BANK holidays - don't you just love the glorious, gratuitous pointlessness of them?
Today is the Spring Bank Holiday, quite a piece of timing given that we are a mere seven days from June and the start of Summer. Maybe we ought to have a Winter bank holiday - at the end of February.
Had we the same system in force now as during the Sixties, today's holiday would not have fallen until next Monday - Whit Monday, or the Monday after Pentecost. But Pentecost, or Whitsun, being 50 days after Easter, is a moveable feast, thus offensive to the bureaucratic mind. Out went Whit Monday, in came Spring Bank.
Of course, the replacement holiday is scarcely more fixed than the old one - being the last Monday in May, its actual date can move round from the 25th (as today) all the way to the 31st.
Public holidays have taken a lot of sniping recently from the sort of clenched young men who run assorted think-tanks and other institutions. They are old fashioned, we are told, harking back to an era before the legal entitlement to paid leave. They are divisive, because they reflect Christian festivals. They inhibit the proper 24/7 functioning of a modern capitalist economy. Oh, and it always rains.
This last is true enough. As I write, drizzle falls from a Sussex sky and the decision to go ahead by the organisers of a cricket tournament in which our youngest is taking part looks like a piece of heroic optimism.
But the other criticisms either do not stand up or are not criticisms at all.

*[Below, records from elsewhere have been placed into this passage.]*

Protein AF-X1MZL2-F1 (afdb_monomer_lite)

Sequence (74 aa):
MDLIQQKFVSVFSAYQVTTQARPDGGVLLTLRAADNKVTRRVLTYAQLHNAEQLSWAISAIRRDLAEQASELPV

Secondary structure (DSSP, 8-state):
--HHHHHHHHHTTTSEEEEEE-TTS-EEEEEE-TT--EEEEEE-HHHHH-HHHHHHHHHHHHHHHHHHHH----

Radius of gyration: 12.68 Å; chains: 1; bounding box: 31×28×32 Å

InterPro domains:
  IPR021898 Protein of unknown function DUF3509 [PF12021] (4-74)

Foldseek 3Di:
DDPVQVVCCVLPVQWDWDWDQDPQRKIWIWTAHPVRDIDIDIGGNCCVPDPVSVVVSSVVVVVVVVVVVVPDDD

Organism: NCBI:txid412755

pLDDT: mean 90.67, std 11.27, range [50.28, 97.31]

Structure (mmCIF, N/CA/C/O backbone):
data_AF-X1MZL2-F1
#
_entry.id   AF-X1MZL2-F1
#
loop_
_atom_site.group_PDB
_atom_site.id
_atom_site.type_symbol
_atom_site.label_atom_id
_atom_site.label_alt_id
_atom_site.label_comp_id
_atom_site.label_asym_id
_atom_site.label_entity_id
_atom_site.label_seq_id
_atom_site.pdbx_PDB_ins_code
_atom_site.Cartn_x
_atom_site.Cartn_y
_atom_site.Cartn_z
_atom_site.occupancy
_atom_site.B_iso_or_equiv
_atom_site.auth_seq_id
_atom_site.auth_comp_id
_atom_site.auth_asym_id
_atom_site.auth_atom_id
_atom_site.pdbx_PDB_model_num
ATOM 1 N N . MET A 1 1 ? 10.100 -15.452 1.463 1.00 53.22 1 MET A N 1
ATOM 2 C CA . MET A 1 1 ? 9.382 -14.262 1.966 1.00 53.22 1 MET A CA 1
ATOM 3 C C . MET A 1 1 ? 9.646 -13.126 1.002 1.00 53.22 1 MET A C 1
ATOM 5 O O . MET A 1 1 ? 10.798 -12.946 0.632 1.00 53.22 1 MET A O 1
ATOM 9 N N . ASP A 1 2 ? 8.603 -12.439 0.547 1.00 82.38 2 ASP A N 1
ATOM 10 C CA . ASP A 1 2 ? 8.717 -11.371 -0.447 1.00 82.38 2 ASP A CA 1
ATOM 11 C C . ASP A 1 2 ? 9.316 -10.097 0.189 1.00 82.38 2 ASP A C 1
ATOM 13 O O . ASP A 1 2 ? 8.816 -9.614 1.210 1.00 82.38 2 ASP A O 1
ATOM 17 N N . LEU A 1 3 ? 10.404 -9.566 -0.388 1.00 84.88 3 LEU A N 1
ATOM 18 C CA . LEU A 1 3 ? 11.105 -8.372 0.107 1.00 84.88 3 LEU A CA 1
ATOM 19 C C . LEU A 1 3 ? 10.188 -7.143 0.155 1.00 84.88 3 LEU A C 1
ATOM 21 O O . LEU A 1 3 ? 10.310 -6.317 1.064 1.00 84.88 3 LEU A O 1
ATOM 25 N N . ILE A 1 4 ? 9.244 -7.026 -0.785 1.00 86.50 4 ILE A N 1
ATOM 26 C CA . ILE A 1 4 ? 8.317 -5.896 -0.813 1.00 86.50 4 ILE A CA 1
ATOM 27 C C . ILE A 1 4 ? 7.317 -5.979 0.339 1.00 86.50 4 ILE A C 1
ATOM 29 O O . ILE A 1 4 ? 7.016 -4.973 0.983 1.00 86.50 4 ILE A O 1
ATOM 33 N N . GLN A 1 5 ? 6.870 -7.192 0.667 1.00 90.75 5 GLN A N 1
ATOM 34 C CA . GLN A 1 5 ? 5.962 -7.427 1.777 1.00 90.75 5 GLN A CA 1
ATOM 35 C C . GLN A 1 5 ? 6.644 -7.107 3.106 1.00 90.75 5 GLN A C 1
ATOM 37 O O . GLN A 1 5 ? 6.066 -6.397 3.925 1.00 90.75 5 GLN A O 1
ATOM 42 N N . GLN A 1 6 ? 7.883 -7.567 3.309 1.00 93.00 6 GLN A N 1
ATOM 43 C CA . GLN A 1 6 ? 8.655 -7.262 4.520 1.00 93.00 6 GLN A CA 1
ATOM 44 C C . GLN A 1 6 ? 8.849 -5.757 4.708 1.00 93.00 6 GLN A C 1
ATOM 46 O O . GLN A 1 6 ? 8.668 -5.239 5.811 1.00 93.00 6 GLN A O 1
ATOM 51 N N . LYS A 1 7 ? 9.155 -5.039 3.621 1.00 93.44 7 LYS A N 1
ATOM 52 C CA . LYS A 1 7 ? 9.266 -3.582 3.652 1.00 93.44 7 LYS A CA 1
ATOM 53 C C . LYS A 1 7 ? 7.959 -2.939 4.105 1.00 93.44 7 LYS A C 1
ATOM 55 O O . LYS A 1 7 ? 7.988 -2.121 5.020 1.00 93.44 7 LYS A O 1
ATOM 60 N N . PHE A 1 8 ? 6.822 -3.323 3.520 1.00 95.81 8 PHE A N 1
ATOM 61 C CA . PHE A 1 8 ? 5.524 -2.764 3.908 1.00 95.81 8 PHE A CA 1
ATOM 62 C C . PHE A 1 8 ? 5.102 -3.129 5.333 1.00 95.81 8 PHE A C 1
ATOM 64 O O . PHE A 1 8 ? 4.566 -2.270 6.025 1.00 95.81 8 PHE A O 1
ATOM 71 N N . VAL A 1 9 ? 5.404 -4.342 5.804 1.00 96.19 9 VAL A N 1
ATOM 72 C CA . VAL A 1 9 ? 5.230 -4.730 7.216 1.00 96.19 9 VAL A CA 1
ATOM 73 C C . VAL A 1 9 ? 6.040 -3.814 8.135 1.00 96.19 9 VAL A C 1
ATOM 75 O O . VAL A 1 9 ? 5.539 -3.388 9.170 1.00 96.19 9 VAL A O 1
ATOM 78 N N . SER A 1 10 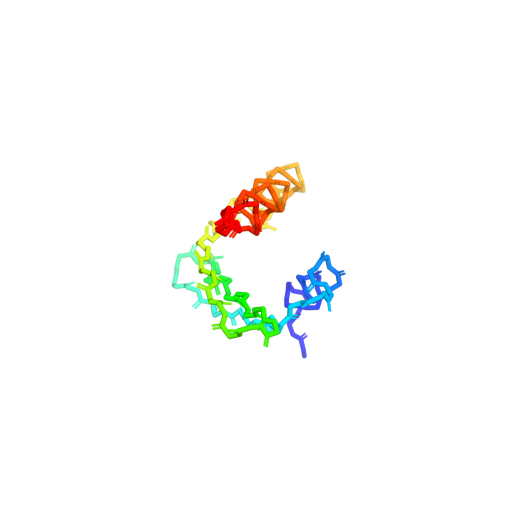? 7.270 -3.465 7.751 1.00 95.44 10 SER A N 1
ATOM 79 C CA . SER A 1 10 ? 8.118 -2.570 8.541 1.00 95.44 10 SER A CA 1
ATOM 80 C C . SER A 1 10 ? 7.579 -1.134 8.593 1.00 95.44 10 SER A C 1
ATOM 82 O O . SER A 1 10 ? 7.522 -0.557 9.677 1.00 95.44 10 SER A O 1
ATOM 84 N N . VAL A 1 11 ? 7.147 -0.555 7.463 1.00 95.75 11 VAL A N 1
ATOM 85 C CA . VAL A 1 11 ? 6.635 0.834 7.444 1.00 95.75 11 VAL A CA 1
ATOM 86 C C . VAL A 1 11 ? 5.213 0.984 7.991 1.00 95.75 11 VAL A C 1
ATOM 88 O O . VAL A 1 11 ? 4.870 2.057 8.482 1.00 95.75 11 VAL A O 1
ATOM 91 N N . PHE A 1 12 ? 4.391 -0.066 7.934 1.00 95.88 12 PHE A N 1
ATOM 92 C CA . PHE A 1 12 ? 3.011 -0.075 8.428 1.0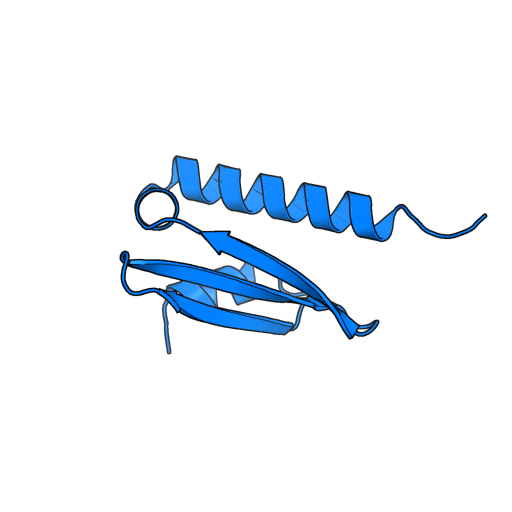0 95.88 12 PHE A CA 1
ATOM 93 C C . PHE A 1 12 ? 2.832 -1.080 9.572 1.00 95.88 12 PHE A C 1
ATOM 95 O O . PHE A 1 12 ? 1.878 -1.852 9.584 1.00 95.88 12 PHE A O 1
ATOM 102 N N . SER A 1 13 ? 3.737 -1.059 10.551 1.00 94.69 13 SER A N 1
ATOM 103 C CA . SER A 1 13 ? 3.789 -2.039 11.649 1.00 94.69 13 SER A CA 1
ATOM 104 C C . SER A 1 13 ? 2.527 -2.116 12.521 1.00 94.69 13 SER A C 1
ATOM 106 O O . SER A 1 13 ? 2.293 -3.136 13.161 1.00 94.69 13 SER A O 1
ATOM 108 N N . ALA A 1 14 ? 1.694 -1.070 12.529 1.00 92.88 14 ALA A N 1
ATOM 109 C CA . ALA A 1 14 ? 0.409 -1.044 13.234 1.00 92.88 14 ALA A CA 1
ATOM 110 C C . ALA A 1 14 ? -0.737 -1.766 12.490 1.00 92.88 14 ALA A C 1
ATOM 112 O O . ALA A 1 14 ? -1.849 -1.845 13.008 1.00 92.88 14 ALA A O 1
ATOM 113 N N . TYR A 1 15 ? -0.491 -2.265 11.276 1.00 95.56 15 TYR A N 1
ATOM 114 C CA . TYR A 1 15 ? -1.498 -2.868 10.409 1.00 95.56 15 TYR A CA 1
ATOM 115 C C . TYR A 1 15 ? -1.127 -4.310 10.074 1.00 95.56 15 TYR A C 1
ATOM 117 O O . TYR A 1 15 ? 0.042 -4.658 9.911 1.00 95.56 15 TYR A O 1
ATOM 125 N N . GLN A 1 16 ? -2.135 -5.153 9.868 1.00 95.88 16 GLN A N 1
ATOM 126 C CA . GLN A 1 16 ? -1.926 -6.424 9.191 1.00 95.88 16 GLN A CA 1
ATOM 127 C C . GLN A 1 16 ? -1.724 -6.150 7.695 1.00 95.88 16 GLN A C 1
ATOM 129 O O . GLN A 1 16 ? -2.627 -5.658 7.012 1.00 95.88 16 GLN A O 1
ATOM 134 N N . VAL A 1 17 ? -0.528 -6.463 7.195 1.00 96.75 17 VAL A N 1
ATOM 135 C CA . VAL A 1 17 ? -0.104 -6.170 5.821 1.00 96.75 17 VAL A CA 1
ATOM 136 C C . VAL A 1 17 ? -0.165 -7.420 4.954 1.00 96.75 17 VAL A C 1
ATOM 138 O O . VAL A 1 17 ? 0.431 -8.450 5.272 1.00 96.75 17 VAL A O 1
ATOM 141 N N . THR A 1 18 ? -0.827 -7.307 3.805 1.00 96.12 18 THR A N 1
ATOM 142 C CA . THR A 1 18 ? -0.792 -8.320 2.744 1.00 96.12 18 THR A CA 1
ATOM 143 C C . THR A 1 18 ? -0.534 -7.665 1.393 1.00 96.12 18 THR A C 1
ATOM 145 O O . THR A 1 18 ? -0.990 -6.554 1.122 1.00 96.12 18 THR A O 1
ATOM 148 N N . THR A 1 19 ? 0.222 -8.352 0.545 1.00 95.62 19 THR A N 1
ATOM 149 C CA . THR A 1 19 ? 0.576 -7.899 -0.802 1.00 95.62 19 THR A CA 1
ATOM 150 C C . THR A 1 19 ? 0.186 -8.967 -1.805 1.00 95.62 19 THR A C 1
ATOM 152 O O . THR A 1 19 ? 0.516 -10.136 -1.620 1.00 95.62 19 THR A O 1
ATOM 155 N N . GLN A 1 20 ? -0.476 -8.564 -2.883 1.00 96.00 20 GLN A N 1
ATOM 156 C CA . GLN A 1 20 ? -0.783 -9.438 -4.008 1.00 96.00 20 GLN A CA 1
ATOM 157 C C . GLN A 1 20 ? -0.123 -8.883 -5.268 1.00 96.00 20 GLN A C 1
ATOM 159 O O . GLN A 1 20 ? -0.402 -7.752 -5.667 1.00 96.00 20 GLN A O 1
ATOM 164 N N . ALA A 1 21 ? 0.751 -9.673 -5.892 1.00 94.50 21 ALA A N 1
ATOM 165 C CA . ALA A 1 21 ? 1.363 -9.314 -7.166 1.00 94.50 21 ALA A CA 1
ATOM 166 C C . ALA A 1 21 ? 0.294 -9.176 -8.260 1.00 94.50 21 ALA A C 1
ATOM 168 O O . ALA A 1 21 ? -0.692 -9.918 -8.291 1.00 94.50 21 ALA A O 1
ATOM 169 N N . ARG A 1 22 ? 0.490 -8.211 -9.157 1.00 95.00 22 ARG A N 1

Yes, bank holidays are a little old-fashioned, bringing to mind picnicking families perched on the tailgate of a Triumph estate car, the children munching egg sandwiches, mother drinking plastic-flavoured coffee from a plastic cup and dad trying to light his pipe in the blustering wind. So what? In our new age of austerity, such innocent pleasures will make a welcome return.
Divisive? There are eight bank holidays in England, of which only two (Good Friday and Christmas Day) are Christian festivals, a further two (Boxing Day and Easter Bank Holiday Monday) are not Christian festivals but would probably not exist were they not to be next door to such festivals and the remaining four - New Year's Day, May Bank, Spring Bank and the August Bank Holiday - are entirely secular.
They snarl up the economy, do they? Too bad. Given the mess that has been made by the masters of the 24/7 universe during the last few years, maybe it would be a good idea to have a few more public holidays during which banks and stock markets are firmly closed.
Bank holidays are jolly good things. Given half of them fall in the Spring, they mark our progress towards Summer. And no, we do not want a mid-autumn bank holiday. The pleasure of the August Bank Holiday Weekend is sharpened, not dulled, by the knowledge that a long haul awaits us all the way down to Christmas Eve.
Bank holidays are good for the economy in two ways - they may dampen activity in some areas but boost spending in others. More to the point, they help keep members of the workforce sane, happy and in touch with their families, friends, loved ones - or even just their hobbies.
So ignore the goggle-eyed think-tankers. Enjoy it all. Have a burnt barbecue sausage on me.
Rain permitting.
1 comment:
Bank holiday bliss in Walsingham - then a stroll along the M25 at 9.30pm between junctions 5 & 6 while the emergency services cleared the cows off the motorway....followed by much needed relief and egg and chips at Clacket Lane service station (no, we didn't join the surreptitious and not so surreptitious pee-ers in the hedgerows); and so to bed in Bognor at 2am.